**Materials provided:**
|---|

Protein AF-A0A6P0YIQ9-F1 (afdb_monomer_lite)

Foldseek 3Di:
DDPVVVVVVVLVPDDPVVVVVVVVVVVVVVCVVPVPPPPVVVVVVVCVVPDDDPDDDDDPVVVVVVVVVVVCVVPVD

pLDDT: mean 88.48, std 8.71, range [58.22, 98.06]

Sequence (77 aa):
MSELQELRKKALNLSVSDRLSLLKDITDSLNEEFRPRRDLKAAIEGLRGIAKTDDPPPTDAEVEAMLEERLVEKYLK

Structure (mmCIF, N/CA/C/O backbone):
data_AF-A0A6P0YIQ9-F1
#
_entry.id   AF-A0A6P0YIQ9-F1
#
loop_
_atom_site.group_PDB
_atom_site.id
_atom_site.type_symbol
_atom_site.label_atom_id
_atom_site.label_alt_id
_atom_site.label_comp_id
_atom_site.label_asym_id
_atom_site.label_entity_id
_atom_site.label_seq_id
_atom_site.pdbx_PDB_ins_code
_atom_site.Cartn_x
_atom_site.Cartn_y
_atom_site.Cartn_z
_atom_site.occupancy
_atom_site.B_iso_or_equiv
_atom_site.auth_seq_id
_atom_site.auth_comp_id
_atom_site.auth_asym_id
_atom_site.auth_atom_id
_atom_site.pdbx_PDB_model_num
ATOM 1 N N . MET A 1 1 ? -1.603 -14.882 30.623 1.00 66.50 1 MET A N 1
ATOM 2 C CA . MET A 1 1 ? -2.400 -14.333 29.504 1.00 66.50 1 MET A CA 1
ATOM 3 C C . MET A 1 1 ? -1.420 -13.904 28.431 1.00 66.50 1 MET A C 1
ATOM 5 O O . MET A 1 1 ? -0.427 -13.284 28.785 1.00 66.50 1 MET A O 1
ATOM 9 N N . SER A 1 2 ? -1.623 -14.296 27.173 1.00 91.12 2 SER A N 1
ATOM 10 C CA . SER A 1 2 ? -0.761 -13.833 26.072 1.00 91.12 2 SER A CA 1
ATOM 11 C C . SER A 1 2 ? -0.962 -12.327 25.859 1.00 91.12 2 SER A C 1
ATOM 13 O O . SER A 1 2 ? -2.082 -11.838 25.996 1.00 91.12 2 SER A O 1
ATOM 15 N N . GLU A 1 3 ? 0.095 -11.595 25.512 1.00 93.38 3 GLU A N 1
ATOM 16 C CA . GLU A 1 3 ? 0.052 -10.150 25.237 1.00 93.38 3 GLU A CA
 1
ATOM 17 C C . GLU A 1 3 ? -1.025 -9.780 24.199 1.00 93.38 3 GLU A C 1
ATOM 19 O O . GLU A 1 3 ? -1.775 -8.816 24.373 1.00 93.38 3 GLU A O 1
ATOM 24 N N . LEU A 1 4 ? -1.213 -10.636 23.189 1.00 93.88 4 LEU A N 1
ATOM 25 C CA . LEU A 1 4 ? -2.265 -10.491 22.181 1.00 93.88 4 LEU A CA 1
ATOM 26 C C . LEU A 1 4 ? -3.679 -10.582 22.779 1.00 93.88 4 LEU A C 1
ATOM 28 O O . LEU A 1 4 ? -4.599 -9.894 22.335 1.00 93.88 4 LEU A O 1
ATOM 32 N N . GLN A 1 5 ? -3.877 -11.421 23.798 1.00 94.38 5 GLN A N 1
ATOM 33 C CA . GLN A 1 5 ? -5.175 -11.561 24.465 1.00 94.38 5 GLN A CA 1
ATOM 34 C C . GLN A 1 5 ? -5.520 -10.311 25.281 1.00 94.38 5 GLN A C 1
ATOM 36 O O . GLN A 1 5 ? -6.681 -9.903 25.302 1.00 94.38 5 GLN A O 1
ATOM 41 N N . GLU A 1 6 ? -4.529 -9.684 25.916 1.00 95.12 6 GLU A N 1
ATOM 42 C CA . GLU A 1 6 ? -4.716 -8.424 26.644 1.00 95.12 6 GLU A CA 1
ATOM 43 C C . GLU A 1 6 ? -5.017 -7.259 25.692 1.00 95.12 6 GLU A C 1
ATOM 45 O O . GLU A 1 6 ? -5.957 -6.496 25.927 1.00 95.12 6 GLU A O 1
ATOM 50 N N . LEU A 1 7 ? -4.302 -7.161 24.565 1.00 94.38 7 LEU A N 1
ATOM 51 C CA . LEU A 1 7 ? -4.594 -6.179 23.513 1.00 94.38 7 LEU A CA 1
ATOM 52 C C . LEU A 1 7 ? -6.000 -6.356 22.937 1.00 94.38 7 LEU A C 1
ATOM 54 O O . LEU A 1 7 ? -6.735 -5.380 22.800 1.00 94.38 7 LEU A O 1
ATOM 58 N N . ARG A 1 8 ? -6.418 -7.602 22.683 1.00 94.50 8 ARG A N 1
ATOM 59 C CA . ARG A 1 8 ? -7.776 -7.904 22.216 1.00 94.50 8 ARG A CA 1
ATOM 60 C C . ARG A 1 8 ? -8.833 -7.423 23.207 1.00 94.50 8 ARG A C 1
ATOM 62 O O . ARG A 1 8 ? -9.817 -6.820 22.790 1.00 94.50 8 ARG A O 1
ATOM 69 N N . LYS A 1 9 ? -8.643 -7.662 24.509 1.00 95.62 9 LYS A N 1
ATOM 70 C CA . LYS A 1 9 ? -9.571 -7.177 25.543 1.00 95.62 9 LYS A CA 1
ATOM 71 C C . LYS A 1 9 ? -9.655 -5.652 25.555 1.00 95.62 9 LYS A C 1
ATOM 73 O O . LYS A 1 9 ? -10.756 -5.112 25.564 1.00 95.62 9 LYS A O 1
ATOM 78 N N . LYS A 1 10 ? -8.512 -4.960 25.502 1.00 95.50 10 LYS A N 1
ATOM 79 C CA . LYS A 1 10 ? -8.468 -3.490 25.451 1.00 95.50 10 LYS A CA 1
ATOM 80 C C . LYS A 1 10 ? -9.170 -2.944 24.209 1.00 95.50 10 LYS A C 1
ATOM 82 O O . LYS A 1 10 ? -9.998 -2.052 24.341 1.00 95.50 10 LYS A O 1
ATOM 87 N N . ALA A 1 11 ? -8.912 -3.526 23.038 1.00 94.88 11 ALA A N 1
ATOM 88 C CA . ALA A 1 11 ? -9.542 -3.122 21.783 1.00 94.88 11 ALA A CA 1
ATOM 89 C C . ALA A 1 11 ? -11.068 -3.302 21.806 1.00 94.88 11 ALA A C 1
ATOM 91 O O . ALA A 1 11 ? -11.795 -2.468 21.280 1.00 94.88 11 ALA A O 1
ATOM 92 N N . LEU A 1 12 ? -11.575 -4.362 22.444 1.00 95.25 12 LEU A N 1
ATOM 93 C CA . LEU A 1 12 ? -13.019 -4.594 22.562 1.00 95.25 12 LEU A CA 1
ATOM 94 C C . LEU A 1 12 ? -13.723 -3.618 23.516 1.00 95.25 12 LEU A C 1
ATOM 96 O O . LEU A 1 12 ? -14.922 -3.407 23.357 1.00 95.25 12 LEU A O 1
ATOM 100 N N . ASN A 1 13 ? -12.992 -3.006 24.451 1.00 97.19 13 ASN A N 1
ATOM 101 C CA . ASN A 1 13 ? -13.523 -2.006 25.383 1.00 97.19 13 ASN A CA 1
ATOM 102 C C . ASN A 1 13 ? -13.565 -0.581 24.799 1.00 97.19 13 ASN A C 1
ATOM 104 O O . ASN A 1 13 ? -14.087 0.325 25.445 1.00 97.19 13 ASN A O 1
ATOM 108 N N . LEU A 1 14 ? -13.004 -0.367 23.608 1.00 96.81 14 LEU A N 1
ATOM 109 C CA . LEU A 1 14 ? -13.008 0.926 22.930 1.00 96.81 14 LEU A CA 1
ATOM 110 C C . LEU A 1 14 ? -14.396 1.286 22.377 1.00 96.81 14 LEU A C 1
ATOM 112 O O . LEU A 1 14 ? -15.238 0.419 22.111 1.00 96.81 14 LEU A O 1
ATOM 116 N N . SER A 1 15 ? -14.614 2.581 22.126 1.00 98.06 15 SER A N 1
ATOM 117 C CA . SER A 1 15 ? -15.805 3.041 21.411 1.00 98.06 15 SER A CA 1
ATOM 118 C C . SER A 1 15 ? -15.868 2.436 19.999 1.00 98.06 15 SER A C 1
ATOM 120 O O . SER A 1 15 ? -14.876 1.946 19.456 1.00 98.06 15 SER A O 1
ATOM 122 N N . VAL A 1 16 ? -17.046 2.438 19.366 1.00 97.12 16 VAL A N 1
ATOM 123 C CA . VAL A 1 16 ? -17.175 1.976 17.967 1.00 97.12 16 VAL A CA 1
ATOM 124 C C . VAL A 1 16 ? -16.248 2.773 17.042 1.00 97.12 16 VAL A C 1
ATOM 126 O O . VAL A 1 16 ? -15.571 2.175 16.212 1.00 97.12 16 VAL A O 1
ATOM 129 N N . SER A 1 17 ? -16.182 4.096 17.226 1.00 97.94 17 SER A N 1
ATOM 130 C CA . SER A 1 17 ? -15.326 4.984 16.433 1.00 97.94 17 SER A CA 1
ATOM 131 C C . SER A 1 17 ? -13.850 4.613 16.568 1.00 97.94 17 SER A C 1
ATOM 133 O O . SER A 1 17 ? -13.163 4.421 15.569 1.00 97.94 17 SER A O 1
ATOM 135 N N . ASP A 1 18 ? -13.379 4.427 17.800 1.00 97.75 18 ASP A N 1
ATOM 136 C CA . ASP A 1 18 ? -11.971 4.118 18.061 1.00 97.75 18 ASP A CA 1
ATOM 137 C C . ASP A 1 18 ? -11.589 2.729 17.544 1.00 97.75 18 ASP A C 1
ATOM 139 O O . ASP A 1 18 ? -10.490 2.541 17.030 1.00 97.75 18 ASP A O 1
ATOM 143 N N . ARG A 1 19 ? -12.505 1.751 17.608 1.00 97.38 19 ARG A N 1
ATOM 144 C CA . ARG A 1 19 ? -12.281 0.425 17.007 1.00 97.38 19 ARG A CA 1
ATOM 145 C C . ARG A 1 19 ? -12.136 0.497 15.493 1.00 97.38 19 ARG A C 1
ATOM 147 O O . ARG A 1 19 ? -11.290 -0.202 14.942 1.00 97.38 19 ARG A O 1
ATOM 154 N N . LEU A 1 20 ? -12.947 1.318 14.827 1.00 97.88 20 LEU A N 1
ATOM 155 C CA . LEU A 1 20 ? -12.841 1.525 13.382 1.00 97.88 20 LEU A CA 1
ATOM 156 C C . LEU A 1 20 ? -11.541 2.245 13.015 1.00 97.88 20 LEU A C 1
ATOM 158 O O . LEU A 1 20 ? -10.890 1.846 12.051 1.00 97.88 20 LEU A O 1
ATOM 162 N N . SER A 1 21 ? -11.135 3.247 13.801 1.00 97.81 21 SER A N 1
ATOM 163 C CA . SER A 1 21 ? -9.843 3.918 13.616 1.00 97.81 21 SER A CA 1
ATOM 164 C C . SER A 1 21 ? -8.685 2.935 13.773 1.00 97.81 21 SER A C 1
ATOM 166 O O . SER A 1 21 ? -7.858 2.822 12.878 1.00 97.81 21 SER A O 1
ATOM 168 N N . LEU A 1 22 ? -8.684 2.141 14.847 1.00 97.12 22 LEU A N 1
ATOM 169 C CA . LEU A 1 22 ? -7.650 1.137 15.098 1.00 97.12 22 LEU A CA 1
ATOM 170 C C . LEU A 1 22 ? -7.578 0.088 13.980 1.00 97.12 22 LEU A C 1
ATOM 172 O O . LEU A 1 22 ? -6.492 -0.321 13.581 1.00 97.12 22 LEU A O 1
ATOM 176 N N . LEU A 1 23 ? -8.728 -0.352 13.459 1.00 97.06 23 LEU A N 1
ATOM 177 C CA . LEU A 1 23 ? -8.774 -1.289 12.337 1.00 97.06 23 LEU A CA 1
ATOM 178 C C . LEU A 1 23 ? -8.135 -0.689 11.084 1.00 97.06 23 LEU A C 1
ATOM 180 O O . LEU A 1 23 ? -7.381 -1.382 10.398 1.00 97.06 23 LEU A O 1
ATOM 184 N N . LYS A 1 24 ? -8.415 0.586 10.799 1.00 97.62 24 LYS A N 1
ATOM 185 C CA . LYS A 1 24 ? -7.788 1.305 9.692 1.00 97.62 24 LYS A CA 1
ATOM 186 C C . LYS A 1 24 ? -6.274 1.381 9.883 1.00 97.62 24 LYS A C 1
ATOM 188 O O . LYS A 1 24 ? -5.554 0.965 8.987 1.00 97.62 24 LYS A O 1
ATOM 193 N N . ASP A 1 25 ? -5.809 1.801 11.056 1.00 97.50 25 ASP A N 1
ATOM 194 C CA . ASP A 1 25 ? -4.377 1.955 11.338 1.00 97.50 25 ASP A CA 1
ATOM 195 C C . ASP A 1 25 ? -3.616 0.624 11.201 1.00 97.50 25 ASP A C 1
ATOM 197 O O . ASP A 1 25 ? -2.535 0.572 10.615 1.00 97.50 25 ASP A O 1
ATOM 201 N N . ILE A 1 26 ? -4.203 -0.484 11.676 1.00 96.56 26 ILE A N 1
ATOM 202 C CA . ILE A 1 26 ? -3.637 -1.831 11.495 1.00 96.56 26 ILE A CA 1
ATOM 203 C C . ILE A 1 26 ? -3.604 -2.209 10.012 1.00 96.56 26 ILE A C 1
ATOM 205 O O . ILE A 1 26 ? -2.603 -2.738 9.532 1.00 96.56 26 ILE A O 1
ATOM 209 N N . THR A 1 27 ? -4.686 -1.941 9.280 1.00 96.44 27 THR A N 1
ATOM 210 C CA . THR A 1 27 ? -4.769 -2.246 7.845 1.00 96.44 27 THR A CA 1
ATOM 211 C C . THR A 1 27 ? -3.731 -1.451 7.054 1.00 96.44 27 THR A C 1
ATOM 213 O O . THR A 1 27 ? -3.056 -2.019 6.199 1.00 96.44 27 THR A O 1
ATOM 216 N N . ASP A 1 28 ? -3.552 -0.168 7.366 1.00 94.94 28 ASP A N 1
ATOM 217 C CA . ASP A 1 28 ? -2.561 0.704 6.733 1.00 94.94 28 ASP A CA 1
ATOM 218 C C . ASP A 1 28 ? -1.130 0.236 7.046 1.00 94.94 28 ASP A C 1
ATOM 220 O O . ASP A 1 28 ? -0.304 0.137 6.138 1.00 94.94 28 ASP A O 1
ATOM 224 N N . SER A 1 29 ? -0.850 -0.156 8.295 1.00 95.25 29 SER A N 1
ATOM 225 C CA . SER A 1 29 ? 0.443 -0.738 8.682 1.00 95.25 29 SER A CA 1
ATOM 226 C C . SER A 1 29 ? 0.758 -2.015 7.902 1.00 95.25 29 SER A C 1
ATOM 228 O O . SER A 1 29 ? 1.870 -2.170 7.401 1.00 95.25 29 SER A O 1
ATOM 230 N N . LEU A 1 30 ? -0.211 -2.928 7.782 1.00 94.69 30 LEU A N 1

|---|

In the data above, find the line that contains "ATOM 54 O O" and the line that contains "ATOM 62 O O". Repeat exactly those lines and every line between them, and only those.

ATOM 54 O O . LEU A 1 7 ? -6.735 -5.380 22.800 1.00 94.38 7 LEU A O 1
ATOM 58 N N . ARG A 1 8 ? -6.418 -7.602 22.683 1.00 94.50 8 ARG A N 1
ATOM 59 C CA . ARG A 1 8 ? -7.776 -7.904 22.216 1.00 94.50 8 ARG A CA 1
ATOM 60 C C . ARG A 1 8 ? -8.833 -7.423 23.207 1.00 94.50 8 ARG A C 1
ATOM 62 O O . ARG A 1 8 ? -9.817 -6.820 22.790 1.00 94.50 8 ARG A O 1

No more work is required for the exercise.